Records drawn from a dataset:
- Opening Delimiter -
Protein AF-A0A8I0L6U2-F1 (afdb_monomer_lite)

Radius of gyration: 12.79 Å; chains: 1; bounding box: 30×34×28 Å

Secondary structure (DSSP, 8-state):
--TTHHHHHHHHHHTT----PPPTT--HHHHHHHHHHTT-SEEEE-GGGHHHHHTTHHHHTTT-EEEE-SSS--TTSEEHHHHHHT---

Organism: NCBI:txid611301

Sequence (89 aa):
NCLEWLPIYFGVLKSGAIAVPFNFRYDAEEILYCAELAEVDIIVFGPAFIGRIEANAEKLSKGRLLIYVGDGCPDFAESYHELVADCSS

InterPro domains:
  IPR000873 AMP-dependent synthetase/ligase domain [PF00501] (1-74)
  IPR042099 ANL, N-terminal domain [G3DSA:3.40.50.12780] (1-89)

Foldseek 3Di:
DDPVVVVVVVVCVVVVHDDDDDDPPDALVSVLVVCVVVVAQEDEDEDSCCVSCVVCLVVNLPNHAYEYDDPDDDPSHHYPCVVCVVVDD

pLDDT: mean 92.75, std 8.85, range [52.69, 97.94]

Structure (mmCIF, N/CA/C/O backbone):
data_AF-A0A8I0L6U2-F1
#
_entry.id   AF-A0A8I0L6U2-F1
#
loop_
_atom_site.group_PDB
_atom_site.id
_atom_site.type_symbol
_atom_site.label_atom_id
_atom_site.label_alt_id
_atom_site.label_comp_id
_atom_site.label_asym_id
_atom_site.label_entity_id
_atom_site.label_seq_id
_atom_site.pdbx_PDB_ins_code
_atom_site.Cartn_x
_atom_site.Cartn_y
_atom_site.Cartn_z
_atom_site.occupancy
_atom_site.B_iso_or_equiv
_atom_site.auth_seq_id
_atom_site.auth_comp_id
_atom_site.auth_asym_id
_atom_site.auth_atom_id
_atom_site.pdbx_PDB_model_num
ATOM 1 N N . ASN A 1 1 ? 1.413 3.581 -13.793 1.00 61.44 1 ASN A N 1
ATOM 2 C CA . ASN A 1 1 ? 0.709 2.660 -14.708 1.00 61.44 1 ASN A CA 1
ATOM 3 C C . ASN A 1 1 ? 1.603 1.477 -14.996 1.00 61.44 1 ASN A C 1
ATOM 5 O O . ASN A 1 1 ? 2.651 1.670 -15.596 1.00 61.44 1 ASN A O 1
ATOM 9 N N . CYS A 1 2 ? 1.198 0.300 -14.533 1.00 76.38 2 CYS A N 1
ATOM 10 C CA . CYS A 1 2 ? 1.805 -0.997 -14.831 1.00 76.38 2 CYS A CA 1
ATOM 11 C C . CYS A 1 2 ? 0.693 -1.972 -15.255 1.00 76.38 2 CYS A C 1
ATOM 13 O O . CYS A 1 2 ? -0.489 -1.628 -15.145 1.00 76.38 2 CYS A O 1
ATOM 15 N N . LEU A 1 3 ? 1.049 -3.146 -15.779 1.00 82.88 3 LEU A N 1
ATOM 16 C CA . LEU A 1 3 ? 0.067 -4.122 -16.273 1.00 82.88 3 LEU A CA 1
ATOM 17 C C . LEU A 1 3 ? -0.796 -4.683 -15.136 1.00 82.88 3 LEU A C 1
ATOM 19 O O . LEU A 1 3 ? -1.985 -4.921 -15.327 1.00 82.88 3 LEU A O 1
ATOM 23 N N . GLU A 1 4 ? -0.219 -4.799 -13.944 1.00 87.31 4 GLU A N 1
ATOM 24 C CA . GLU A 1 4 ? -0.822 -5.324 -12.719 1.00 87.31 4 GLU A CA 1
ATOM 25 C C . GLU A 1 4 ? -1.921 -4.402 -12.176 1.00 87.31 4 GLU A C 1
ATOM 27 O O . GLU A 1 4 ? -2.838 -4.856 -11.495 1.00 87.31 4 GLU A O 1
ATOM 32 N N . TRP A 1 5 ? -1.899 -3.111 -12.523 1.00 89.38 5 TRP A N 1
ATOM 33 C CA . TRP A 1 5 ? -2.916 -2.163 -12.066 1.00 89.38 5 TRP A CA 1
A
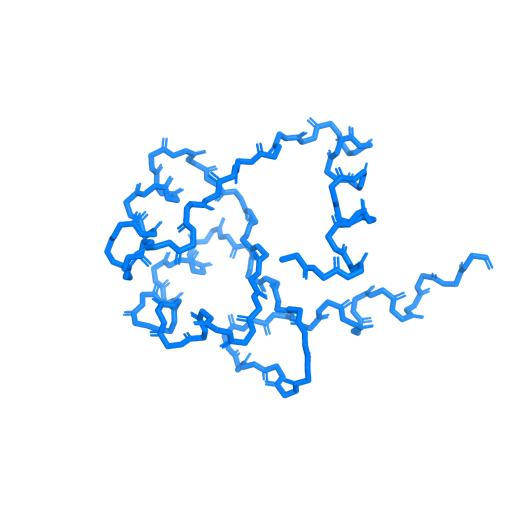TOM 34 C C . TRP A 1 5 ? -4.331 -2.553 -12.511 1.00 89.38 5 TRP A C 1
ATOM 36 O O . TRP A 1 5 ? -5.282 -2.404 -11.748 1.00 89.38 5 TRP A O 1
ATOM 46 N N . LEU A 1 6 ? -4.483 -3.066 -13.735 1.00 91.94 6 LEU A N 1
ATOM 47 C CA . LEU A 1 6 ? -5.791 -3.431 -14.275 1.00 91.94 6 LEU A CA 1
ATOM 48 C C . LEU A 1 6 ? -6.452 -4.594 -13.504 1.00 91.94 6 LEU A C 1
ATOM 50 O O . LEU A 1 6 ? -7.596 -4.421 -13.072 1.00 91.94 6 LEU A O 1
ATOM 54 N N . PRO A 1 7 ? -5.787 -5.749 -13.284 1.00 91.81 7 PRO A N 1
ATOM 55 C CA . PRO A 1 7 ? -6.355 -6.817 -12.468 1.00 91.81 7 PRO A CA 1
ATOM 56 C C . PRO A 1 7 ? -6.542 -6.406 -11.004 1.00 91.81 7 PRO A C 1
ATOM 58 O O . PRO A 1 7 ? -7.558 -6.779 -10.424 1.00 91.81 7 PRO A O 1
ATOM 61 N N . ILE A 1 8 ? -5.648 -5.594 -10.420 1.00 93.38 8 ILE A N 1
ATOM 62 C CA . ILE A 1 8 ? -5.841 -5.046 -9.065 1.00 93.38 8 ILE A CA 1
ATOM 63 C C . ILE A 1 8 ? -7.140 -4.237 -9.001 1.00 93.38 8 ILE A C 1
ATOM 65 O O . ILE A 1 8 ? -7.988 -4.490 -8.148 1.00 93.38 8 ILE A O 1
ATOM 69 N N . TYR A 1 9 ? -7.335 -3.304 -9.933 1.00 93.56 9 TYR A N 1
ATOM 70 C CA . TYR A 1 9 ? -8.509 -2.439 -9.960 1.00 93.56 9 TYR A CA 1
ATOM 71 C C . TYR A 1 9 ? -9.813 -3.236 -10.097 1.00 93.56 9 TYR A C 1
ATOM 73 O O . TYR A 1 9 ? -10.756 -3.024 -9.335 1.00 93.56 9 TYR A O 1
ATOM 81 N N . PHE A 1 10 ? -9.868 -4.202 -11.019 1.00 94.06 10 PHE A N 1
ATOM 82 C CA . PHE A 1 10 ? -11.039 -5.073 -11.138 1.00 94.06 10 PHE A CA 1
ATOM 83 C C . PHE A 1 10 ? -11.228 -5.990 -9.926 1.00 94.06 10 PHE A C 1
ATOM 85 O O . PHE A 1 10 ? -12.370 -6.265 -9.562 1.00 94.06 10 PHE A O 1
ATOM 92 N N . GLY A 1 11 ? -10.146 -6.437 -9.286 1.00 93.44 11 GLY A N 1
ATOM 93 C CA . GLY A 1 11 ? -10.190 -7.203 -8.042 1.00 93.44 11 GLY A CA 1
ATOM 94 C C . GLY A 1 11 ? -10.851 -6.423 -6.907 1.00 93.44 11 GLY A C 1
ATOM 95 O O . GLY A 1 11 ? -11.770 -6.943 -6.278 1.00 93.44 11 GLY A O 1
ATOM 96 N N . VAL A 1 12 ? -10.458 -5.157 -6.717 1.00 94.88 12 VAL A N 1
ATOM 97 C CA . VAL A 1 12 ? -11.066 -4.229 -5.744 1.00 94.88 12 VAL A CA 1
ATOM 98 C C . VAL A 1 12 ? -12.566 -4.078 -5.999 1.00 94.88 12 VAL A C 1
ATOM 100 O O . VAL A 1 12 ? -13.372 -4.240 -5.088 1.00 94.88 12 VAL A O 1
ATOM 103 N N . LEU A 1 13 ? -12.966 -3.836 -7.251 1.00 94.81 13 LEU A N 1
ATOM 104 C CA . LEU A 1 13 ? -14.386 -3.707 -7.587 1.00 94.81 13 LEU A CA 1
ATOM 105 C C . LEU A 1 13 ? -15.159 -5.015 -7.364 1.00 94.81 13 LEU A C 1
ATOM 107 O O . LEU A 1 13 ? -16.289 -4.995 -6.879 1.00 94.81 13 LEU A O 1
ATOM 111 N N . LYS A 1 14 ? -14.562 -6.163 -7.702 1.00 95.31 14 LYS A N 1
ATOM 112 C CA . LYS A 1 14 ? -15.192 -7.482 -7.565 1.00 95.31 14 LYS A CA 1
ATOM 113 C C . LYS A 1 14 ? -15.365 -7.904 -6.104 1.00 95.31 14 LYS A C 1
ATOM 115 O O . LYS A 1 14 ? -16.320 -8.617 -5.808 1.00 95.31 14 LYS A O 1
ATOM 120 N N . SER A 1 15 ? -14.481 -7.475 -5.203 1.00 94.62 15 SER A N 1
ATOM 121 C CA . SER A 1 15 ? -14.609 -7.738 -3.763 1.00 94.62 15 SER A CA 1
ATOM 122 C C . SER A 1 15 ? -15.627 -6.830 -3.065 1.00 94.62 15 SER A C 1
ATOM 124 O O . SER A 1 15 ? -15.944 -7.062 -1.902 1.00 94.62 15 SER A O 1
ATOM 126 N N . GLY A 1 16 ? -16.158 -5.816 -3.760 1.00 95.31 16 GLY A N 1
ATOM 127 C CA . GLY A 1 16 ? -17.032 -4.799 -3.174 1.00 95.31 16 GLY A CA 1
ATOM 128 C C . GLY A 1 16 ? -16.277 -3.694 -2.429 1.00 95.31 16 GLY A C 1
ATOM 129 O O . GLY A 1 16 ? -16.907 -2.887 -1.749 1.00 95.31 16 GLY A O 1
ATOM 130 N N . ALA A 1 17 ? -14.949 -3.645 -2.557 1.00 95.81 17 ALA A N 1
ATOM 131 C CA . ALA A 1 17 ? -14.125 -2.582 -2.004 1.00 95.81 17 ALA A CA 1
ATOM 132 C C . ALA A 1 17 ? -14.132 -1.330 -2.901 1.00 95.81 17 ALA A C 1
ATOM 134 O O . ALA A 1 17 ? -14.560 -1.348 -4.059 1.00 95.81 17 ALA A O 1
ATOM 135 N N . ILE A 1 18 ? -13.635 -0.220 -2.355 1.00 95.00 18 ILE A N 1
ATOM 136 C CA . ILE A 1 18 ? -13.556 1.070 -3.046 1.00 95.00 18 ILE A CA 1
ATOM 137 C C . ILE A 1 18 ? -12.091 1.387 -3.336 1.00 95.00 18 ILE A C 1
ATOM 139 O O . ILE A 1 18 ? -11.254 1.400 -2.438 1.00 95.00 18 ILE A O 1
ATOM 143 N N . ALA A 1 19 ? -11.779 1.679 -4.598 1.00 94.56 19 ALA A N 1
ATOM 144 C CA . ALA A 1 19 ? -10.449 2.134 -4.980 1.00 94.56 19 ALA A CA 1
ATOM 145 C C . ALA A 1 19 ? -10.271 3.617 -4.621 1.00 94.56 19 ALA A C 1
ATOM 147 O O . ALA A 1 19 ? -10.974 4.474 -5.160 1.00 94.56 19 ALA A O 1
ATOM 148 N N . VAL A 1 20 ? -9.296 3.923 -3.763 1.00 94.62 20 VAL A N 1
ATOM 149 C CA . VAL A 1 20 ? -8.902 5.297 -3.420 1.00 94.62 20 VAL A CA 1
ATOM 150 C C . VAL A 1 20 ? -7.624 5.653 -4.191 1.00 94.62 20 VAL A C 1
ATOM 152 O O . VAL A 1 20 ? -6.556 5.127 -3.876 1.00 94.62 20 VAL A O 1
ATOM 155 N N . PRO A 1 21 ? -7.684 6.507 -5.231 1.00 90.69 21 PRO A N 1
ATOM 156 C CA . PRO A 1 21 ? -6.506 6.843 -6.022 1.00 90.69 21 PRO A CA 1
ATOM 157 C C . PRO A 1 21 ? -5.617 7.851 -5.285 1.00 90.69 21 PRO A C 1
ATOM 159 O O . PRO A 1 21 ? -6.025 8.981 -5.024 1.00 90.69 21 PRO A O 1
ATOM 162 N N . PHE A 1 22 ? -4.376 7.463 -4.997 1.00 92.75 22 PHE A N 1
ATOM 163 C CA . PHE A 1 22 ? -3.377 8.361 -4.417 1.00 92.75 22 PHE A CA 1
ATOM 164 C C . PHE A 1 22 ? -2.626 9.105 -5.523 1.00 92.75 22 PHE A C 1
ATOM 166 O O . PHE A 1 22 ? -2.328 8.556 -6.588 1.00 92.75 22 PHE A O 1
ATOM 173 N N . ASN A 1 23 ? -2.298 10.373 -5.278 1.00 92.62 23 ASN A N 1
ATOM 174 C CA . ASN A 1 23 ? -1.520 11.157 -6.226 1.00 92.62 23 ASN A CA 1
ATOM 175 C C . ASN A 1 23 ? -0.047 10.740 -6.160 1.00 92.62 23 ASN A C 1
ATOM 177 O O . ASN A 1 23 ? 0.582 10.790 -5.109 1.00 92.62 23 ASN A O 1
ATOM 181 N N . PHE A 1 24 ? 0.543 10.400 -7.304 1.00 92.06 24 PHE A N 1
ATOM 182 C CA . PHE A 1 24 ? 1.951 10.000 -7.384 1.00 92.06 24 PHE A CA 1
ATOM 183 C C . PHE A 1 24 ? 2.944 11.092 -6.939 1.00 92.06 24 PHE A C 1
ATOM 185 O O . PHE A 1 24 ? 4.121 10.805 -6.701 1.00 92.06 24 PHE A O 1
ATOM 192 N N . ARG A 1 25 ? 2.498 12.353 -6.869 1.00 93.88 25 ARG A N 1
ATOM 193 C CA . ARG A 1 25 ? 3.307 13.482 -6.394 1.00 93.88 25 ARG A CA 1
ATOM 194 C C . ARG A 1 25 ? 3.385 13.584 -4.874 1.00 93.88 25 ARG A C 1
ATOM 196 O O . ARG A 1 25 ? 4.229 14.343 -4.419 1.00 93.88 25 ARG A O 1
ATOM 203 N N . TYR A 1 26 ? 2.561 12.838 -4.138 1.00 96.19 26 TYR A N 1
ATOM 204 C CA . TYR A 1 26 ? 2.530 12.938 -2.686 1.00 96.19 26 TYR A CA 1
ATOM 205 C C . TYR A 1 26 ? 3.843 12.512 -2.040 1.00 96.19 26 TYR A C 1
ATOM 207 O O . TYR A 1 26 ? 4.467 11.524 -2.455 1.00 96.19 26 TYR A O 1
ATOM 215 N N . ASP A 1 27 ? 4.252 13.272 -1.033 1.00 97.56 27 ASP A N 1
ATOM 216 C CA . ASP A 1 27 ? 5.330 12.905 -0.127 1.00 97.56 27 ASP A CA 1
ATOM 217 C C . ASP A 1 27 ? 4.866 11.897 0.945 1.00 97.56 27 ASP A C 1
ATOM 219 O O . ASP A 1 27 ? 3.734 11.411 0.932 1.00 97.56 27 ASP A O 1
ATOM 223 N N . ALA A 1 28 ? 5.778 11.509 1.839 1.00 97.62 28 ALA A N 1
ATOM 224 C CA . ALA A 1 28 ? 5.512 10.494 2.857 1.00 97.62 28 ALA A CA 1
ATOM 225 C C . ALA A 1 28 ? 4.421 10.904 3.866 1.00 97.62 28 ALA A C 1
ATOM 227 O O . ALA A 1 28 ? 3.663 10.046 4.322 1.00 97.62 28 ALA A O 1
ATOM 228 N N . GLU A 1 29 ? 4.336 12.190 4.211 1.00 97.75 29 GLU A N 1
ATOM 229 C CA . GLU A 1 29 ? 3.365 12.698 5.184 1.00 97.75 29 GLU A CA 1
ATOM 230 C C . GLU A 1 29 ? 1.991 12.872 4.537 1.00 97.75 29 GLU A C 1
ATOM 232 O O . GLU A 1 29 ? 0.979 12.500 5.128 1.00 97.75 29 GLU A O 1
ATOM 237 N N . GLU A 1 30 ? 1.944 13.349 3.291 1.00 97.62 30 GLU A N 1
ATOM 238 C CA . GLU A 1 30 ? 0.710 13.416 2.504 1.00 97.62 30 GLU A CA 1
ATOM 239 C C . GLU A 1 30 ? 0.101 12.020 2.297 1.00 97.62 30 GLU A C 1
ATOM 241 O O . GLU A 1 30 ? -1.112 11.850 2.432 1.00 97.62 30 GLU A O 1
ATOM 246 N N . ILE A 1 31 ? 0.929 11.000 2.029 1.00 97.38 31 ILE A N 1
ATOM 247 C CA . ILE A 1 31 ? 0.470 9.606 1.922 1.00 97.38 31 ILE A CA 1
ATOM 248 C C . ILE A 1 31 ? -0.126 9.126 3.249 1.00 97.38 31 ILE A C 1
ATOM 250 O O . ILE A 1 31 ? -1.233 8.587 3.248 1.00 97.38 31 ILE A O 1
ATOM 254 N N . LEU A 1 32 ? 0.569 9.322 4.374 1.00 97.25 32 LEU A N 1
ATOM 255 C CA . LEU A 1 32 ? 0.065 8.911 5.687 1.00 97.25 32 LEU A CA 1
ATOM 256 C C . LEU A 1 32 ? -1.262 9.602 6.015 1.00 97.25 32 LEU A C 1
ATOM 258 O O . LEU A 1 32 ? -2.239 8.932 6.344 1.00 97.25 32 LEU A O 1
ATOM 262 N N . TYR A 1 33 ? -1.313 10.924 5.854 1.00 97.00 33 TYR A N 1
ATOM 263 C CA . TYR A 1 33 ? -2.510 11.714 6.112 1.00 97.00 33 TYR A CA 1
ATOM 264 C C . TYR A 1 33 ? -3.703 11.233 5.279 1.00 97.00 33 TYR A C 1
ATOM 266 O O . TYR A 1 33 ? -4.787 11.015 5.819 1.00 97.00 33 TYR A O 1
ATOM 274 N N . CYS A 1 34 ? -3.519 11.017 3.973 1.00 96.19 34 CYS A N 1
ATOM 275 C CA . CYS A 1 34 ? -4.589 10.521 3.111 1.00 96.19 34 CYS A CA 1
ATOM 276 C C . CYS A 1 34 ? -5.010 9.086 3.458 1.00 96.19 34 CYS A C 1
ATOM 278 O O . CYS A 1 34 ? -6.197 8.775 3.372 1.00 96.19 34 CYS A O 1
ATOM 280 N N . ALA A 1 35 ? -4.079 8.219 3.864 1.00 96.44 35 ALA A N 1
ATOM 281 C CA . ALA A 1 35 ? -4.388 6.848 4.274 1.00 96.44 35 ALA A CA 1
ATOM 282 C C . ALA A 1 35 ? -5.195 6.787 5.579 1.00 96.44 35 ALA A C 1
ATOM 284 O O . ALA A 1 35 ? -6.050 5.912 5.739 1.00 96.44 35 ALA A O 1
ATOM 285 N N . GLU A 1 36 ? -4.948 7.715 6.503 1.00 96.00 36 GLU A N 1
ATOM 286 C CA . GLU A 1 36 ? -5.737 7.875 7.724 1.00 96.00 36 GLU A CA 1
ATOM 287 C C . GLU A 1 36 ? -7.100 8.503 7.437 1.00 96.00 36 GLU A C 1
ATOM 289 O O . GLU A 1 36 ? -8.115 7.961 7.864 1.00 96.00 36 GLU A O 1
ATOM 294 N N . LEU A 1 37 ? -7.136 9.590 6.661 1.00 95.75 37 LEU A N 1
ATOM 295 C CA . LEU A 1 37 ? -8.371 10.300 6.324 1.00 95.75 37 LEU A CA 1
ATOM 296 C C . LE
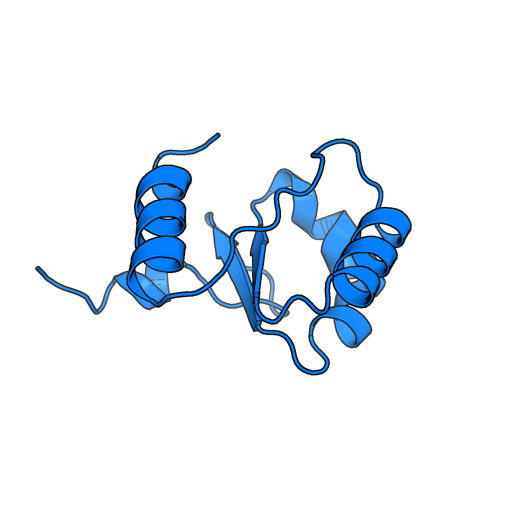U A 1 37 ? -9.364 9.422 5.557 1.00 95.75 37 LEU A C 1
ATOM 298 O O . LEU A 1 37 ? -10.567 9.522 5.779 1.00 95.75 37 LEU A O 1
ATOM 302 N N . ALA A 1 38 ? -8.867 8.600 4.633 1.00 95.69 38 ALA A N 1
ATOM 303 C CA . ALA A 1 38 ? -9.693 7.700 3.835 1.00 95.69 38 ALA A CA 1
ATOM 304 C C . ALA A 1 38 ? -9.885 6.318 4.481 1.00 95.69 38 ALA A C 1
ATOM 306 O O . ALA A 1 38 ? -10.459 5.449 3.832 1.00 95.69 38 ALA A O 1
ATOM 307 N N . GLU A 1 39 ? -9.387 6.109 5.710 1.00 95.19 39 GLU A N 1
ATOM 308 C CA . GLU A 1 39 ? -9.491 4.843 6.454 1.00 95.19 39 GLU A CA 1
ATOM 309 C C . GLU A 1 39 ? -9.095 3.622 5.602 1.00 95.19 39 GLU A C 1
ATOM 311 O O . GLU A 1 39 ? -9.770 2.600 5.581 1.00 95.19 39 GLU A O 1
ATOM 316 N N . VAL A 1 40 ? -7.997 3.746 4.848 1.00 96.25 40 VAL A N 1
ATOM 317 C CA . VAL A 1 40 ? -7.574 2.728 3.874 1.00 96.25 40 VAL A CA 1
ATOM 318 C C . VAL A 1 40 ? -7.198 1.427 4.579 1.00 96.25 40 VAL A C 1
ATOM 320 O O . VAL A 1 40 ? -6.328 1.458 5.438 1.00 96.25 40 VAL A O 1
ATOM 323 N N . ASP A 1 41 ? -7.747 0.287 4.158 1.00 96.31 41 ASP A N 1
ATOM 324 C CA . ASP A 1 41 ? -7.367 -1.033 4.695 1.00 96.31 41 ASP A CA 1
ATOM 325 C C . ASP A 1 41 ? -6.142 -1.651 3.995 1.00 96.31 41 ASP A C 1
ATOM 327 O O . ASP A 1 41 ? -5.401 -2.439 4.584 1.00 96.31 41 ASP A O 1
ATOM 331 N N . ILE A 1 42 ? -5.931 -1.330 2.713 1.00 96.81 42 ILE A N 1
- Closing Delimiter -
Task to carry out:
Produce only the lines from the line containing "ATOM 2 C CA" through the line containing "ATOM 27 O O", inclusive of both, exactly as they stand in the entries above.

Result of the task:
ATOM 2 C CA . ASN A 1 1 ? 0.709 2.660 -14.708 1.00 61.44 1 ASN A CA 1
ATOM 3 C C . ASN A 1 1 ? 1.603 1.477 -14.996 1.00 61.44 1 ASN A C 1
ATOM 5 O O . ASN A 1 1 ? 2.651 1.670 -15.596 1.00 61.44 1 ASN A O 1
ATOM 9 N N . CYS A 1 2 ? 1.198 0.300 -14.533 1.00 76.38 2 CYS A N 1
ATOM 10 C CA . CYS A 1 2 ? 1.805 -0.997 -14.831 1.00 76.38 2 CYS A CA 1
ATOM 11 C C . CYS A 1 2 ? 0.693 -1.972 -15.255 1.00 76.38 2 CYS A C 1
ATOM 13 O O . CYS A 1 2 ? -0.489 -1.628 -15.145 1.00 76.38 2 CYS A O 1
ATOM 15 N N . LEU A 1 3 ? 1.049 -3.146 -15.779 1.00 82.88 3 LEU A N 1
ATOM 16 C CA . LEU A 1 3 ? 0.067 -4.122 -16.273 1.00 82.88 3 LEU A CA 1
ATOM 17 C C . LEU A 1 3 ? -0.796 -4.683 -15.136 1.00 82.88 3 LEU A C 1
ATOM 19 O O . LEU A 1 3 ? -1.985 -4.921 -15.327 1.00 82.88 3 LEU A O 1
ATOM 23 N N . GLU A 1 4 ? -0.219 -4.799 -13.944 1.00 87.31 4 GLU A N 1
ATOM 24 C CA . GLU A 1 4 ? -0.822 -5.324 -12.719 1.00 87.31 4 GLU A CA 1
ATOM 25 C C . GLU A 1 4 ? -1.921 -4.402 -12.176 1.00 87.31 4 GLU A C 1
ATOM 27 O O . GLU A 1 4 ? -2.838 -4.856 -11.495 1.00 87.31 4 GLU A O 1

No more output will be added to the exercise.